Why It Works (surprising!):
- Momentum encoder provides slowly changing targets
- Predictor prevents collapse (online ≠ target architecturally)
- Asymmetry is crucial
Implementation
File: src/SelfSupervised/BYOL/BYOL.cs
public class BYOL<T> : ISSLMethod<T> where T : struct
{
private readonly IEncoder<T> _onlineEncoder;
private readonly IProjectionHead<T> _onlineProjection;
private readonly IPredictor<T> _predictor;
private readonly IEncoder<T> _targetEncoder;
private readonly IProjectionHead<T> _targetProjection;
private readonly IAugmentation<T> _augmentation;
private readonly IOptimizer<T> _optimizer;
private readonly double _momentumCoefficient; // τ (tau)

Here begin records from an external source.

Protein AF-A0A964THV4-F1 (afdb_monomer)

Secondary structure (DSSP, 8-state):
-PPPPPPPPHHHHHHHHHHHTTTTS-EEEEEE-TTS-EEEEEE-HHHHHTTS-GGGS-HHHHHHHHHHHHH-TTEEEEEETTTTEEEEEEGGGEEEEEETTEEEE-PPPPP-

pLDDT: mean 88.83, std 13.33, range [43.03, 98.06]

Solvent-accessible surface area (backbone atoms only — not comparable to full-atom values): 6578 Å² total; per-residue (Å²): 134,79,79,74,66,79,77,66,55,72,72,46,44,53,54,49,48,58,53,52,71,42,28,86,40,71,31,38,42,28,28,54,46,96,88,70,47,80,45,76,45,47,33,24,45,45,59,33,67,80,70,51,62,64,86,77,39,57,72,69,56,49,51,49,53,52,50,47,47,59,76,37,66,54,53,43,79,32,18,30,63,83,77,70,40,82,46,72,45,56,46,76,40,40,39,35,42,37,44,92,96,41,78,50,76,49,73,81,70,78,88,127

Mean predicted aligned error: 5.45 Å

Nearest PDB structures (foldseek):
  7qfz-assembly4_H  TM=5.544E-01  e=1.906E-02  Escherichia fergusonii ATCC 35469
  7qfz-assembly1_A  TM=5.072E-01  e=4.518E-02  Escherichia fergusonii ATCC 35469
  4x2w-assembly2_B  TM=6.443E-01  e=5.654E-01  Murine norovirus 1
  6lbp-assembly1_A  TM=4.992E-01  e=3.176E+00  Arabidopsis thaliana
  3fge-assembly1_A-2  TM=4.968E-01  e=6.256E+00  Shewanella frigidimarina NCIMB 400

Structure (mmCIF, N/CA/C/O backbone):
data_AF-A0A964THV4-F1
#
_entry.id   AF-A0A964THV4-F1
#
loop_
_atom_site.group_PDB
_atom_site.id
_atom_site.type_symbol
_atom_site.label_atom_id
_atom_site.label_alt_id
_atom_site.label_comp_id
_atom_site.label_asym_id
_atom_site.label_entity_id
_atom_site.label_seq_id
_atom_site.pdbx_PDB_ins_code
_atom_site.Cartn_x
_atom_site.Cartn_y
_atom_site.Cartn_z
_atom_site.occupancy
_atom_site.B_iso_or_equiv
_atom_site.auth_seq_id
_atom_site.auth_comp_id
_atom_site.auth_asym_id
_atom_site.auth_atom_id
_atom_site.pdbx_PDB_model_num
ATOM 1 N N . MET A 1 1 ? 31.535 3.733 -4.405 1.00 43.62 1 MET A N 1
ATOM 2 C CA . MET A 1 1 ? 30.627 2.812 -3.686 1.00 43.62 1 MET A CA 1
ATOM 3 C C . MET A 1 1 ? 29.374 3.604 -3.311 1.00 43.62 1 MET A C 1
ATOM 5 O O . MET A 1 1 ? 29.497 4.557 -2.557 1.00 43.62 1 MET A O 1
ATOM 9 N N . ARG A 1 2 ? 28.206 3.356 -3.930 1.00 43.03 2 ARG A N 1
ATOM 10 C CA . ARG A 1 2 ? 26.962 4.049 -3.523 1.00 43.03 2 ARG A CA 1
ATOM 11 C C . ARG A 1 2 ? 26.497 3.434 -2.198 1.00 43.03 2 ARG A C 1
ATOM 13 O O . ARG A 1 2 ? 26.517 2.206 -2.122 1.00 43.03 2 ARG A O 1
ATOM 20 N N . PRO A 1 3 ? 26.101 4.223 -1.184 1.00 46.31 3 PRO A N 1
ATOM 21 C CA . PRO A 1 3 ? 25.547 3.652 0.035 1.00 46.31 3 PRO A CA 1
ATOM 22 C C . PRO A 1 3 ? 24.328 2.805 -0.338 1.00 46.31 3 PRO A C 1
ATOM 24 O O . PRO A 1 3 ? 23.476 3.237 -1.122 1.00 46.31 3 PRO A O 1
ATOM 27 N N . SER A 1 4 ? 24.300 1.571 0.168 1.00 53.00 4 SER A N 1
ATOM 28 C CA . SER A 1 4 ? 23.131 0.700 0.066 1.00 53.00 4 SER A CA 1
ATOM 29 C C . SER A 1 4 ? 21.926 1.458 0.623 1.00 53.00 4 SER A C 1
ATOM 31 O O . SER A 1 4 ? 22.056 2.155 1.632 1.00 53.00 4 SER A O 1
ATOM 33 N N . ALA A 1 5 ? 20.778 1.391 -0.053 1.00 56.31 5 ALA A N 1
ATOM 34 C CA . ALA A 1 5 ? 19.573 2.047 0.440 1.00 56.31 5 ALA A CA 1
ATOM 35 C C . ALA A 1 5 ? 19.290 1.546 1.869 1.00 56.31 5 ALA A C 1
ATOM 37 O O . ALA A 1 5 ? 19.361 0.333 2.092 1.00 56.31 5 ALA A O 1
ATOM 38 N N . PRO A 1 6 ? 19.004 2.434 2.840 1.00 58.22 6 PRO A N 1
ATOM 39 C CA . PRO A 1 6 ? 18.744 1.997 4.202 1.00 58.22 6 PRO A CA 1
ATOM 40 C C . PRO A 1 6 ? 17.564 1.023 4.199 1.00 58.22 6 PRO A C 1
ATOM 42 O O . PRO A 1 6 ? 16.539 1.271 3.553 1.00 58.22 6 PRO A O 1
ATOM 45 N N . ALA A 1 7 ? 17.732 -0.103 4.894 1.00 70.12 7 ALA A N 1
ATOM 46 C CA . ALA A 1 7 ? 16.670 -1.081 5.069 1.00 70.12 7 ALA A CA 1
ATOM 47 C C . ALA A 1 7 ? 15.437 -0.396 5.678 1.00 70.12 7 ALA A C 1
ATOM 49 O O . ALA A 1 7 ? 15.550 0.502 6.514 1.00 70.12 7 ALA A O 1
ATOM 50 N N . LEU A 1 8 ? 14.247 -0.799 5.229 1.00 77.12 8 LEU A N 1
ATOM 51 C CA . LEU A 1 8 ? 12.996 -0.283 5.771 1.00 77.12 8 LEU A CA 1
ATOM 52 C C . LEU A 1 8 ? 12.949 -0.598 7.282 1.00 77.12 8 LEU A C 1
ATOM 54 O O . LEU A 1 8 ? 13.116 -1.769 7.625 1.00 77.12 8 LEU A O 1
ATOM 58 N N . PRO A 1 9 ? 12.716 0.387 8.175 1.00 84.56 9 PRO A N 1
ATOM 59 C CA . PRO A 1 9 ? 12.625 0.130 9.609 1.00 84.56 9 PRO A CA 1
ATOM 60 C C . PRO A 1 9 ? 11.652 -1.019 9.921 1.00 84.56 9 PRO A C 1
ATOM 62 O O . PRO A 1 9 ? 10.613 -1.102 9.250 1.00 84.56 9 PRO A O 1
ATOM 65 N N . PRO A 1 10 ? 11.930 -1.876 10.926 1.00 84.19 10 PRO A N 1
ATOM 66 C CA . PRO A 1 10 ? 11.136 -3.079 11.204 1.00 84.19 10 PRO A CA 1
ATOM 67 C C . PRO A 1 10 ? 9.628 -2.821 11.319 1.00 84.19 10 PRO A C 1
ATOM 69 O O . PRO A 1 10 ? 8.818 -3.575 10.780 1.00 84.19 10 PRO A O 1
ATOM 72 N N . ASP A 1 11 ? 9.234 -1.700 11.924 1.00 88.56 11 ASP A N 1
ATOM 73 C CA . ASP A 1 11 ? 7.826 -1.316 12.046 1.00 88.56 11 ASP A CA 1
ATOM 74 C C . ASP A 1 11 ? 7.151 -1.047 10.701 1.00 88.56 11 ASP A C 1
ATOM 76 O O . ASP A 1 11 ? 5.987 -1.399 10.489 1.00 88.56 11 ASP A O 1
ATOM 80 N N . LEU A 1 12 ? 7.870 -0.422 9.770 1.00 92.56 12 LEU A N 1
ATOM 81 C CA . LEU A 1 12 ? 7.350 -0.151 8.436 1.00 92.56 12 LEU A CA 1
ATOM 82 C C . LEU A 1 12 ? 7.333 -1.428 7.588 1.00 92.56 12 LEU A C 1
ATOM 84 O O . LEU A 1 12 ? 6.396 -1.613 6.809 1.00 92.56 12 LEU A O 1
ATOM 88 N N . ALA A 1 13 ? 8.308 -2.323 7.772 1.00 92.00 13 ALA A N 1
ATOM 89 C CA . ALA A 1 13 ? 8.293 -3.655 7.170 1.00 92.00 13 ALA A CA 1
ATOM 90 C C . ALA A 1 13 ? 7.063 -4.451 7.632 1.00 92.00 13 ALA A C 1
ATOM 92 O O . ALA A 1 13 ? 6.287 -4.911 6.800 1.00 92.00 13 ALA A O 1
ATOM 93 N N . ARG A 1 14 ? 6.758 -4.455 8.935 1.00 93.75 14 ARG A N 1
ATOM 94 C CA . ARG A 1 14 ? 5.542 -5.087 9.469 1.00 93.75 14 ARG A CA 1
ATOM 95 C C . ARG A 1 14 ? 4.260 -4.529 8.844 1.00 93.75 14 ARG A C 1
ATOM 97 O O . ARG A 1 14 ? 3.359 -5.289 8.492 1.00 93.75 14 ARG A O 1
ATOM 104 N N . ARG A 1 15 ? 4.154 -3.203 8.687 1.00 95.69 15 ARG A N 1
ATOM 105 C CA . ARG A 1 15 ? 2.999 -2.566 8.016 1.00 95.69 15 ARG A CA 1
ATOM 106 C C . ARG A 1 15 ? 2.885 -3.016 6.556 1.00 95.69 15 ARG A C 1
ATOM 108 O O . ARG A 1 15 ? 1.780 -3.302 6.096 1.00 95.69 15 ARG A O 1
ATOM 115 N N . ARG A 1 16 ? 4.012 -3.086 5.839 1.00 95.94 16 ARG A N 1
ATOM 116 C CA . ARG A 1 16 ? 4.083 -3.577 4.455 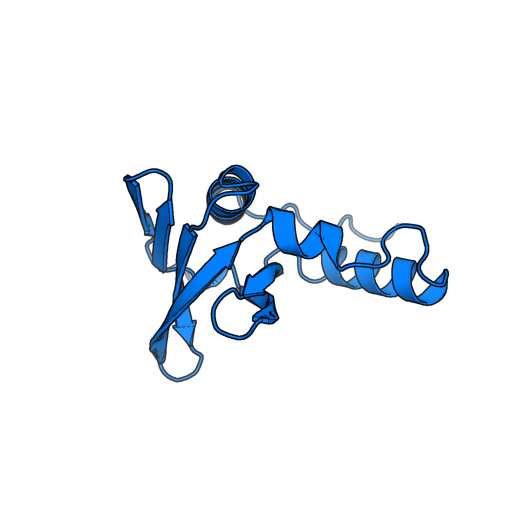1.00 95.94 16 ARG A CA 1
ATOM 117 C C . ARG A 1 16 ? 3.604 -5.020 4.359 1.00 95.94 16 ARG A C 1
ATOM 119 O O . ARG A 1 16 ? 2.757 -5.302 3.515 1.00 95.94 16 ARG A O 1
ATOM 126 N N . ASP A 1 17 ? 4.102 -5.890 5.227 1.00 95.06 17 ASP A N 1
ATOM 127 C CA . ASP A 1 17 ? 3.815 -7.323 5.193 1.00 95.06 17 ASP A CA 1
ATOM 128 C C . ASP A 1 17 ? 2.350 -7.616 5.513 1.00 95.06 17 ASP A C 1
ATOM 130 O O . ASP A 1 17 ? 1.732 -8.433 4.838 1.00 95.06 17 ASP A O 1
ATOM 134 N N . LEU A 1 18 ? 1.746 -6.882 6.454 1.00 96.06 18 LEU A N 1
ATOM 135 C CA . LEU A 1 18 ? 0.309 -6.984 6.732 1.00 96.06 18 LEU A CA 1
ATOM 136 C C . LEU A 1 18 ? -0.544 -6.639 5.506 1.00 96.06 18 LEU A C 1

private readonly double _baseCoefficient;
private int _step;
public BYOL(
IEncoder<T> encoder,
IProjectionHead<T> projectionHead,
IPredictor<T> predictor,
IAugmentation<T> augmentation,
double baseMomentum = 0.996)
{
// Online network (trainable)
_onlineEncoder = encoder;
_onlineProjection = projectionHead;
_predictor = predictor;
// Target network (momentum-updated)
_targetEncoder = encoder.Clone();
_targetProjection = projectionHead.Clone();
_augmentation = augmentation;
_optimizer = new AdamOptimizer<T>(learningRate: 0.001);
_baseCoefficient = baseMomentum;
_momentumCoefficient = baseMomentum;
_step = 0;
}
public IEncoder<T> Encoder => _onlineEncoder;
public double Train(Tensor<T> data)
{
// 1. Create two augmented views
var (view1, view2) = CreateBatchViews(data);
// 2. Forward pass through online network
var onlineProj1 = _onlineProjection.Project(_onlineEncoder.Encode(view1));
var onlineProj2 = _onlineProjection.Project(_onlineEncoder.Encode(view2));
var onlinePred1 = _predictor.Predict(onlineProj1);
var onlinePred2 = _predictor.Predict(onlineProj2);
// 3. Forward pass through target network (no gradients)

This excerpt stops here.